=== Work task ===
Exact reproduction is required for the lines below starting at the line with "ATOM 232 N N" and ending at the line with "ATOM 261 C CA", both included. No other lines, and no pictures.

=== Input data ===
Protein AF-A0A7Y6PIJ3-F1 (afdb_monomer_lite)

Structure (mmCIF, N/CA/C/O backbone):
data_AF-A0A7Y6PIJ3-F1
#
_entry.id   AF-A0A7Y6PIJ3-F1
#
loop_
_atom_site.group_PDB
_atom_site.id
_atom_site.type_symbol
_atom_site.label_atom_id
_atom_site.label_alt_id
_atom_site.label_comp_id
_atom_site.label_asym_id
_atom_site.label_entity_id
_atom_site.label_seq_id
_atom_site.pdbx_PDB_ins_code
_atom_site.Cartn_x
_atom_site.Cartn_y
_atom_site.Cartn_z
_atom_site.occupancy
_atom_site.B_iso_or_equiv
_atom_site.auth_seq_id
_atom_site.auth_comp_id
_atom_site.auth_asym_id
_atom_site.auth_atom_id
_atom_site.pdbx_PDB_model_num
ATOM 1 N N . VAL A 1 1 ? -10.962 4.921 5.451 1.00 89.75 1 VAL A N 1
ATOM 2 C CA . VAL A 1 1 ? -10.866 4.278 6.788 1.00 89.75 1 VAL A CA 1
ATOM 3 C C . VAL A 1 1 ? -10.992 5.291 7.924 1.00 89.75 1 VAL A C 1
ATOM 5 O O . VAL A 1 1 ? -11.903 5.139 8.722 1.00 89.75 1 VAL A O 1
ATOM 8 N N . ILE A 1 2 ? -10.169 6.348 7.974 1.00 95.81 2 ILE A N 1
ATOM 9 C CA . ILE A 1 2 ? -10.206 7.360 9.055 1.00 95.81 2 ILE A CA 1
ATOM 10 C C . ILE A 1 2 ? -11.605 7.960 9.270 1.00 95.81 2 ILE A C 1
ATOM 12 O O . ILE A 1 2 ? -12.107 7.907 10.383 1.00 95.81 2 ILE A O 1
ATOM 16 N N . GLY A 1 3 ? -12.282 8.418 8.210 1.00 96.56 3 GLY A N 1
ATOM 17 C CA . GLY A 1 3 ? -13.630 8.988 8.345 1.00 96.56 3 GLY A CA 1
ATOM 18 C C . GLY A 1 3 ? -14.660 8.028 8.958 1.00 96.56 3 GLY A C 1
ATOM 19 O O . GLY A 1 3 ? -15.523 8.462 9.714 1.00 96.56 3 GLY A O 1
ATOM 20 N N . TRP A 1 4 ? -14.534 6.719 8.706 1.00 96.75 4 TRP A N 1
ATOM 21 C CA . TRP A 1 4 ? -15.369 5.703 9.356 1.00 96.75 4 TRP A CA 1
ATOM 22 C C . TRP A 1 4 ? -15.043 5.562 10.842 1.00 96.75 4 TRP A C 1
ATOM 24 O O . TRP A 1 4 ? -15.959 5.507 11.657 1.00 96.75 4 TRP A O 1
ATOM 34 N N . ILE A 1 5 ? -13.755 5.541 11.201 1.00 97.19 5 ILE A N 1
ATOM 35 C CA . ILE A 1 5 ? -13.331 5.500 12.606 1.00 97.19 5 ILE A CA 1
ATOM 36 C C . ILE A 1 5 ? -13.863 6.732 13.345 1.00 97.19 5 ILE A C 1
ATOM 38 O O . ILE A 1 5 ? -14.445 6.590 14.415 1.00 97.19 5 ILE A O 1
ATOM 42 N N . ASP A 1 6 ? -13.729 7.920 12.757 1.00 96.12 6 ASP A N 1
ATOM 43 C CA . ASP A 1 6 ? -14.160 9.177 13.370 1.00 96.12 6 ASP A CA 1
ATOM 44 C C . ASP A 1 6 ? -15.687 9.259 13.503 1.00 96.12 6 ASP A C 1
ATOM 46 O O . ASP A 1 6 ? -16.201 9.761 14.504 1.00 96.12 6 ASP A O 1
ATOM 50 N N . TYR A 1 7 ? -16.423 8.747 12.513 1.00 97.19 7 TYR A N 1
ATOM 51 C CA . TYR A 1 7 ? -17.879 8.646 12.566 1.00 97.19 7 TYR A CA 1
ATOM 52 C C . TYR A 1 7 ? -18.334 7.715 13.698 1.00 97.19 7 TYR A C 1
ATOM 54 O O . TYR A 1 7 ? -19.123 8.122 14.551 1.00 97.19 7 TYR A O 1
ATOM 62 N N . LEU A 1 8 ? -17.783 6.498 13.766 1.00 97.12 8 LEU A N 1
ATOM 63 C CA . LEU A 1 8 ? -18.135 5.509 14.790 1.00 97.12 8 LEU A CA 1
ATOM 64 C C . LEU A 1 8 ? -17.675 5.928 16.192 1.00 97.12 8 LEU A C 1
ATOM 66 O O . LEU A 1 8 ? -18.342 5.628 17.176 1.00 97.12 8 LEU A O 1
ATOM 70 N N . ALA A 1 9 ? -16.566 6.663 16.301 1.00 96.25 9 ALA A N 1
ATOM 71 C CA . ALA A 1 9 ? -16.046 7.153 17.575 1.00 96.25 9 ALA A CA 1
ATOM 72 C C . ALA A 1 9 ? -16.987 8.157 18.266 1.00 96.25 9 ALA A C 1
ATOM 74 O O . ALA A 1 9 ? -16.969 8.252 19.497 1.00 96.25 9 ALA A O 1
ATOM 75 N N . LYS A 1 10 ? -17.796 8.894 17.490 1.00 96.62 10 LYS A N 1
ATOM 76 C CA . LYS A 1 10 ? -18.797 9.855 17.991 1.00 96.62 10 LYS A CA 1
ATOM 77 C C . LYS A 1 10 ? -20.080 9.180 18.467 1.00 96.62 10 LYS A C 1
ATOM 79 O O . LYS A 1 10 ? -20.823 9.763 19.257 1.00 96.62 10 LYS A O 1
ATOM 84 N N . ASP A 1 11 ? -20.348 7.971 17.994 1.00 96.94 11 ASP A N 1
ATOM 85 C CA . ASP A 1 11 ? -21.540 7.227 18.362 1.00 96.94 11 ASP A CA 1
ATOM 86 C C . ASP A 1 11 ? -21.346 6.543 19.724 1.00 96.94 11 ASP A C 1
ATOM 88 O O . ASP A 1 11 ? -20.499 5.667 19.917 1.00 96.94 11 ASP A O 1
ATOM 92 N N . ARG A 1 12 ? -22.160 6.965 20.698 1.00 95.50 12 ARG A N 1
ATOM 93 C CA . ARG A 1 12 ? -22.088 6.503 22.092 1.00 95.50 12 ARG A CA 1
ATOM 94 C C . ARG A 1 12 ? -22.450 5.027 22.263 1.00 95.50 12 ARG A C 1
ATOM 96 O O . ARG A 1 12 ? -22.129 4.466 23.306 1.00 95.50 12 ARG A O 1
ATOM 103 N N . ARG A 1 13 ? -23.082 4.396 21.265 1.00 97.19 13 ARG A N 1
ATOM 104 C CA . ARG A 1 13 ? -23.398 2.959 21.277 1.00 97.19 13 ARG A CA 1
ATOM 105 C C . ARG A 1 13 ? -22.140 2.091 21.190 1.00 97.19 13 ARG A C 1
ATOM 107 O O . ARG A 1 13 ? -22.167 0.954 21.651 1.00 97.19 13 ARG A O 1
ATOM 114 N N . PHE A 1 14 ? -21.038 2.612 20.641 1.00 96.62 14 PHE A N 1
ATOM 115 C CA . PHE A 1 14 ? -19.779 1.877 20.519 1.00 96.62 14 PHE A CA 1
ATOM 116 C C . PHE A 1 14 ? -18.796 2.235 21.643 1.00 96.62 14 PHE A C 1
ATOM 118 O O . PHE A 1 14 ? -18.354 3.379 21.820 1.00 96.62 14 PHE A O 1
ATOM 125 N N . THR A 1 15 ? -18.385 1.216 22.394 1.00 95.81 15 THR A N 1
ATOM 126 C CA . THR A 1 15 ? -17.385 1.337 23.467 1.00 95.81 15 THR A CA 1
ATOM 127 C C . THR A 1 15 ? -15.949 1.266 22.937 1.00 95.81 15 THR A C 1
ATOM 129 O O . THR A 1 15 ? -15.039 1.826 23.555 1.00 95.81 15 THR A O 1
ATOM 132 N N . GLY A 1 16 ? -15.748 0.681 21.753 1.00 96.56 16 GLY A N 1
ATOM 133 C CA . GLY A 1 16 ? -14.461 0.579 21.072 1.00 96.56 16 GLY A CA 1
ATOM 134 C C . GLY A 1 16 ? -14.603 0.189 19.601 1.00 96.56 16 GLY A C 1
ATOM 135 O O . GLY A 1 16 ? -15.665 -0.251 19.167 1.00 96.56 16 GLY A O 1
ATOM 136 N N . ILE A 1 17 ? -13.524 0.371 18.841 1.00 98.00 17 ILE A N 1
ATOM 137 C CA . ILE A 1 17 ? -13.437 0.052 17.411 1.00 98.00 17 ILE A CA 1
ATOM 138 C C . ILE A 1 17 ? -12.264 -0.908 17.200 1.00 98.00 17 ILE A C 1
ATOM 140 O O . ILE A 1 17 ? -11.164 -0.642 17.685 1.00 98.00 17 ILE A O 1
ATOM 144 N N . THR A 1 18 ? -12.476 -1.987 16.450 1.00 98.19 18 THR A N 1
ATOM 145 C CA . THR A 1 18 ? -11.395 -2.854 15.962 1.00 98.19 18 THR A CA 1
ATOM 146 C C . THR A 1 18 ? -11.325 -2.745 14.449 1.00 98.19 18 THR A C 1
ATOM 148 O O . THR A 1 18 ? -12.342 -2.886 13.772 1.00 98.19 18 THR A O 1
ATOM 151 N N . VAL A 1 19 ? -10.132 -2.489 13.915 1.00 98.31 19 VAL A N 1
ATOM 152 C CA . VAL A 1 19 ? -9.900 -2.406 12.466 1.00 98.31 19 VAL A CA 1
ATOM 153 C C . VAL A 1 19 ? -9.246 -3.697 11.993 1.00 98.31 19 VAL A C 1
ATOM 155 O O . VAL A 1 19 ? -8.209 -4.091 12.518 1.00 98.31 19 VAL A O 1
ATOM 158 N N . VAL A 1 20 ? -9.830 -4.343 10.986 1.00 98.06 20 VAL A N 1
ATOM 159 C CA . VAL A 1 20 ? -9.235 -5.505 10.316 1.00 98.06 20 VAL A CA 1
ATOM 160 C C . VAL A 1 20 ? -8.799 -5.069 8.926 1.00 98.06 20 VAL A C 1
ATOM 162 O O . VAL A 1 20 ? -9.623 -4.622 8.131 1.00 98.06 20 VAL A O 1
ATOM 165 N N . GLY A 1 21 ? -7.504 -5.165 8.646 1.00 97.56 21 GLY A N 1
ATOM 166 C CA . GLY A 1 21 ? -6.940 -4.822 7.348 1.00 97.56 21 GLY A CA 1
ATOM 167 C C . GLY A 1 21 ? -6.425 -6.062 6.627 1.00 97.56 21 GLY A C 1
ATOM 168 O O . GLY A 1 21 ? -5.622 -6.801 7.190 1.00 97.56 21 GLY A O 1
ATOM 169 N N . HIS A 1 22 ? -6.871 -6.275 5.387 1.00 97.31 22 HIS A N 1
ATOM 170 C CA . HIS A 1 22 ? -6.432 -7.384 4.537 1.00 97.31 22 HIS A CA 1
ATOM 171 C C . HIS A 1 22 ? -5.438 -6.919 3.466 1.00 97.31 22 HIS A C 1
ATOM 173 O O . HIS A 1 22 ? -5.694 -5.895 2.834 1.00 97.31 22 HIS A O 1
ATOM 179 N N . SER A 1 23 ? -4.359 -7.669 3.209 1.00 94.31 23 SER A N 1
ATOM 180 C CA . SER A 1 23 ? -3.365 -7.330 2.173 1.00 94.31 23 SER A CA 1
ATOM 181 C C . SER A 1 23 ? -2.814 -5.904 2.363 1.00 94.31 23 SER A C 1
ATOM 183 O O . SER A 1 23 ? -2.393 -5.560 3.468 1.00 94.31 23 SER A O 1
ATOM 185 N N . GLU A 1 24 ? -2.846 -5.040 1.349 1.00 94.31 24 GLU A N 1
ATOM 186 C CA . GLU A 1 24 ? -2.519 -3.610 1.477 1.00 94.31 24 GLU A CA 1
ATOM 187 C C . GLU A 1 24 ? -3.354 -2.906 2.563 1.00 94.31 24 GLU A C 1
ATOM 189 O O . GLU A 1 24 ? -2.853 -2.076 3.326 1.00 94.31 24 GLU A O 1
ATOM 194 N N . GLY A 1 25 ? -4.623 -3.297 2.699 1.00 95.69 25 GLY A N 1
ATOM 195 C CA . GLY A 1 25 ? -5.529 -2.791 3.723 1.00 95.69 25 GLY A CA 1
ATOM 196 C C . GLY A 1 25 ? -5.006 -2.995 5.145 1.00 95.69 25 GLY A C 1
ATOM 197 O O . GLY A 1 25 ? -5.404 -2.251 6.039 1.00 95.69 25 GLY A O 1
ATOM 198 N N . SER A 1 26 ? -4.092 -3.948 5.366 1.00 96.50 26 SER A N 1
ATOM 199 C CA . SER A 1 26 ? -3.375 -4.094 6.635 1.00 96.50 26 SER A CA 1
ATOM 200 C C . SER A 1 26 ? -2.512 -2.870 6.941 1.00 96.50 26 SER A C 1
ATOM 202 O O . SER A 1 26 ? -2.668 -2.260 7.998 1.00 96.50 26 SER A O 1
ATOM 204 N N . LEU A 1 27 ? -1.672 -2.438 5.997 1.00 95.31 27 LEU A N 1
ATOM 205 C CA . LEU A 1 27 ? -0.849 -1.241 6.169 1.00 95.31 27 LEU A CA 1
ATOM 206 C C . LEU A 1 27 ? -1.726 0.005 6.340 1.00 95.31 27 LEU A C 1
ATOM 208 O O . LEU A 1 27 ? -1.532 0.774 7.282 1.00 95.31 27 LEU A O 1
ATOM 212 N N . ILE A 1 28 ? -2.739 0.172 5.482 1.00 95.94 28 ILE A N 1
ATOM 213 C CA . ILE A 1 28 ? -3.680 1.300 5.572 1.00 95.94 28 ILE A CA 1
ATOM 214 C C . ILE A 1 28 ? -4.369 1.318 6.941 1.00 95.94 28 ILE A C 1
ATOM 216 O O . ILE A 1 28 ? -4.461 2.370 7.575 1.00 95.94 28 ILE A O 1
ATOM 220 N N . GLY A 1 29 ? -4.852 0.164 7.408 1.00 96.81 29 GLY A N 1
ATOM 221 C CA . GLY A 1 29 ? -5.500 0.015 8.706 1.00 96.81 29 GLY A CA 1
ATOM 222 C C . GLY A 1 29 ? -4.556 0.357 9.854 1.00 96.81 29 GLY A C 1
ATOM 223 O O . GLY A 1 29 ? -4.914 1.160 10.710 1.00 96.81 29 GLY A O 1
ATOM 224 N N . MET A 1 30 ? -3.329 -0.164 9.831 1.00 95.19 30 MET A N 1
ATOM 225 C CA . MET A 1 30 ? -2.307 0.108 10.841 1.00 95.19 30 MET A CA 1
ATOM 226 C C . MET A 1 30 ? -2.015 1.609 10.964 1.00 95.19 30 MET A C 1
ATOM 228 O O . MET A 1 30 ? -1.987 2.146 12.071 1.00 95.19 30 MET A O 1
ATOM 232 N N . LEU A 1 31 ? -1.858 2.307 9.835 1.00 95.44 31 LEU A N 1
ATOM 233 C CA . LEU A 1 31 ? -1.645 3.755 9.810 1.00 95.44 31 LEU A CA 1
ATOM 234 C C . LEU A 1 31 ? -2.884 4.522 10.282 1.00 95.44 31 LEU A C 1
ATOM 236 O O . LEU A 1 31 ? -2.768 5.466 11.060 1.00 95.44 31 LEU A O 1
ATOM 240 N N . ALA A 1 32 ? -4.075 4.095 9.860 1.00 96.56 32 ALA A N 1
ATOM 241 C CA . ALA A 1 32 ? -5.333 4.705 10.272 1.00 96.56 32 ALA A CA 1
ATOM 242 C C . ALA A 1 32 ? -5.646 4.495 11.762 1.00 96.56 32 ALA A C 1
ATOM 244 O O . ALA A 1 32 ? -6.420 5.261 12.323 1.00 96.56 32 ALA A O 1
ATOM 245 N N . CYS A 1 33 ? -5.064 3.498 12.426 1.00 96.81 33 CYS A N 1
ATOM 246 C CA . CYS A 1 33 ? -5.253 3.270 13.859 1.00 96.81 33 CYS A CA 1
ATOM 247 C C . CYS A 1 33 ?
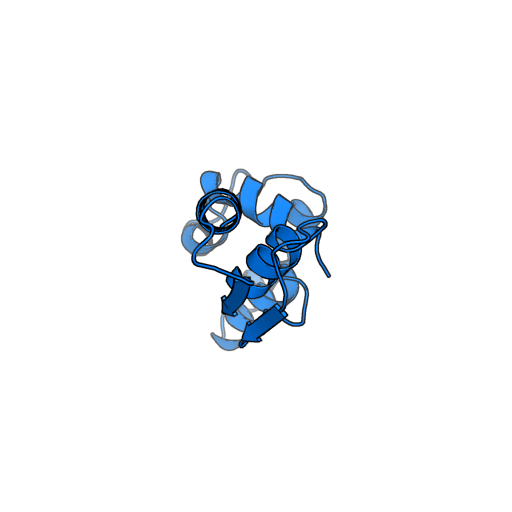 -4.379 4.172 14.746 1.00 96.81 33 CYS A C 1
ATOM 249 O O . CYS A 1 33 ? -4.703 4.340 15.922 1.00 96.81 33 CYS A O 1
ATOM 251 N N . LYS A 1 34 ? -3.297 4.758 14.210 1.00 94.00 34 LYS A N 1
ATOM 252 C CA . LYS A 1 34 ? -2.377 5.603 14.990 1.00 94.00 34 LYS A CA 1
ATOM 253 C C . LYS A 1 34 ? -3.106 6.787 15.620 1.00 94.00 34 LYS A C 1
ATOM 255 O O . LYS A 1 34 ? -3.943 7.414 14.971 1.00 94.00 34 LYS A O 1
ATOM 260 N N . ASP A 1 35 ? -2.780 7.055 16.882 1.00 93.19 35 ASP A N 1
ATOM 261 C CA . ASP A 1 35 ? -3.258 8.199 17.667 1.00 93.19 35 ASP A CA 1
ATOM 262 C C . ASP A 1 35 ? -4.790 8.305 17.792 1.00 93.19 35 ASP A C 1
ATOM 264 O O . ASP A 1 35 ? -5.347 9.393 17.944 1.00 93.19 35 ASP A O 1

=== Task result ===
ATOM 232 N N . LEU A 1 31 ? -1.858 2.307 9.835 1.00 95.44 31 LEU A N 1
ATOM 233 C CA . LEU A 1 31 ? -1.645 3.755 9.810 1.00 95.44 31 LEU A CA 1
ATOM 234 C C . LEU A 1 31 ? -2.884 4.522 10.282 1.00 95.44 31 LEU A C 1
ATOM 236 O O . LEU A 1 31 ? -2.768 5.466 11.060 1.00 95.44 31 LEU A O 1
ATOM 240 N N . ALA A 1 32 ? -4.075 4.095 9.860 1.00 96.56 32 ALA A N 1
ATOM 241 C CA . ALA A 1 32 ? -5.333 4.705 10.272 1.00 96.56 32 ALA A CA 1
ATOM 242 C C . ALA A 1 32 ? -5.646 4.495 11.762 1.00 96.56 32 ALA A C 1
ATOM 244 O O . ALA A 1 32 ? -6.420 5.261 12.323 1.00 96.56 32 ALA A O 1
ATOM 245 N N . CYS A 1 33 ? -5.064 3.498 12.426 1.00 96.81 33 CYS A N 1
ATOM 246 C CA . CYS A 1 33 ? -5.253 3.270 13.859 1.00 96.81 33 CYS A CA 1
ATOM 247 C C . CYS A 1 33 ?
 -4.379 4.172 14.746 1.00 96.81 33 CYS A C 1
ATOM 249 O O . CYS A 1 33 ? -4.703 4.340 15.922 1.00 96.81 33 CYS A O 1
ATOM 251 N N . LYS A 1 34 ? -3.297 4.758 14.210 1.00 94.00 34 LYS A N 1
ATOM 252 C CA . LYS A 1 34 ? -2.377 5.603 14.990 1.00 94.00 34 LYS A CA 1
ATOM 253 C C . LYS A 1 34 ? -3.106 6.787 15.620 1.00 94.00 34 LYS A C 1
ATOM 255 O O . LYS A 1 34 ? -3.943 7.414 14.971 1.00 94.00 34 LYS A O 1
ATOM 260 N N . ASP A 1 35 ? -2.780 7.055 16.882 1.00 93.19 35 ASP A N 1
ATOM 261 C CA . ASP A 1 35 ? -3.258 8.199 17.667 1.00 93.19 35 ASP A CA 1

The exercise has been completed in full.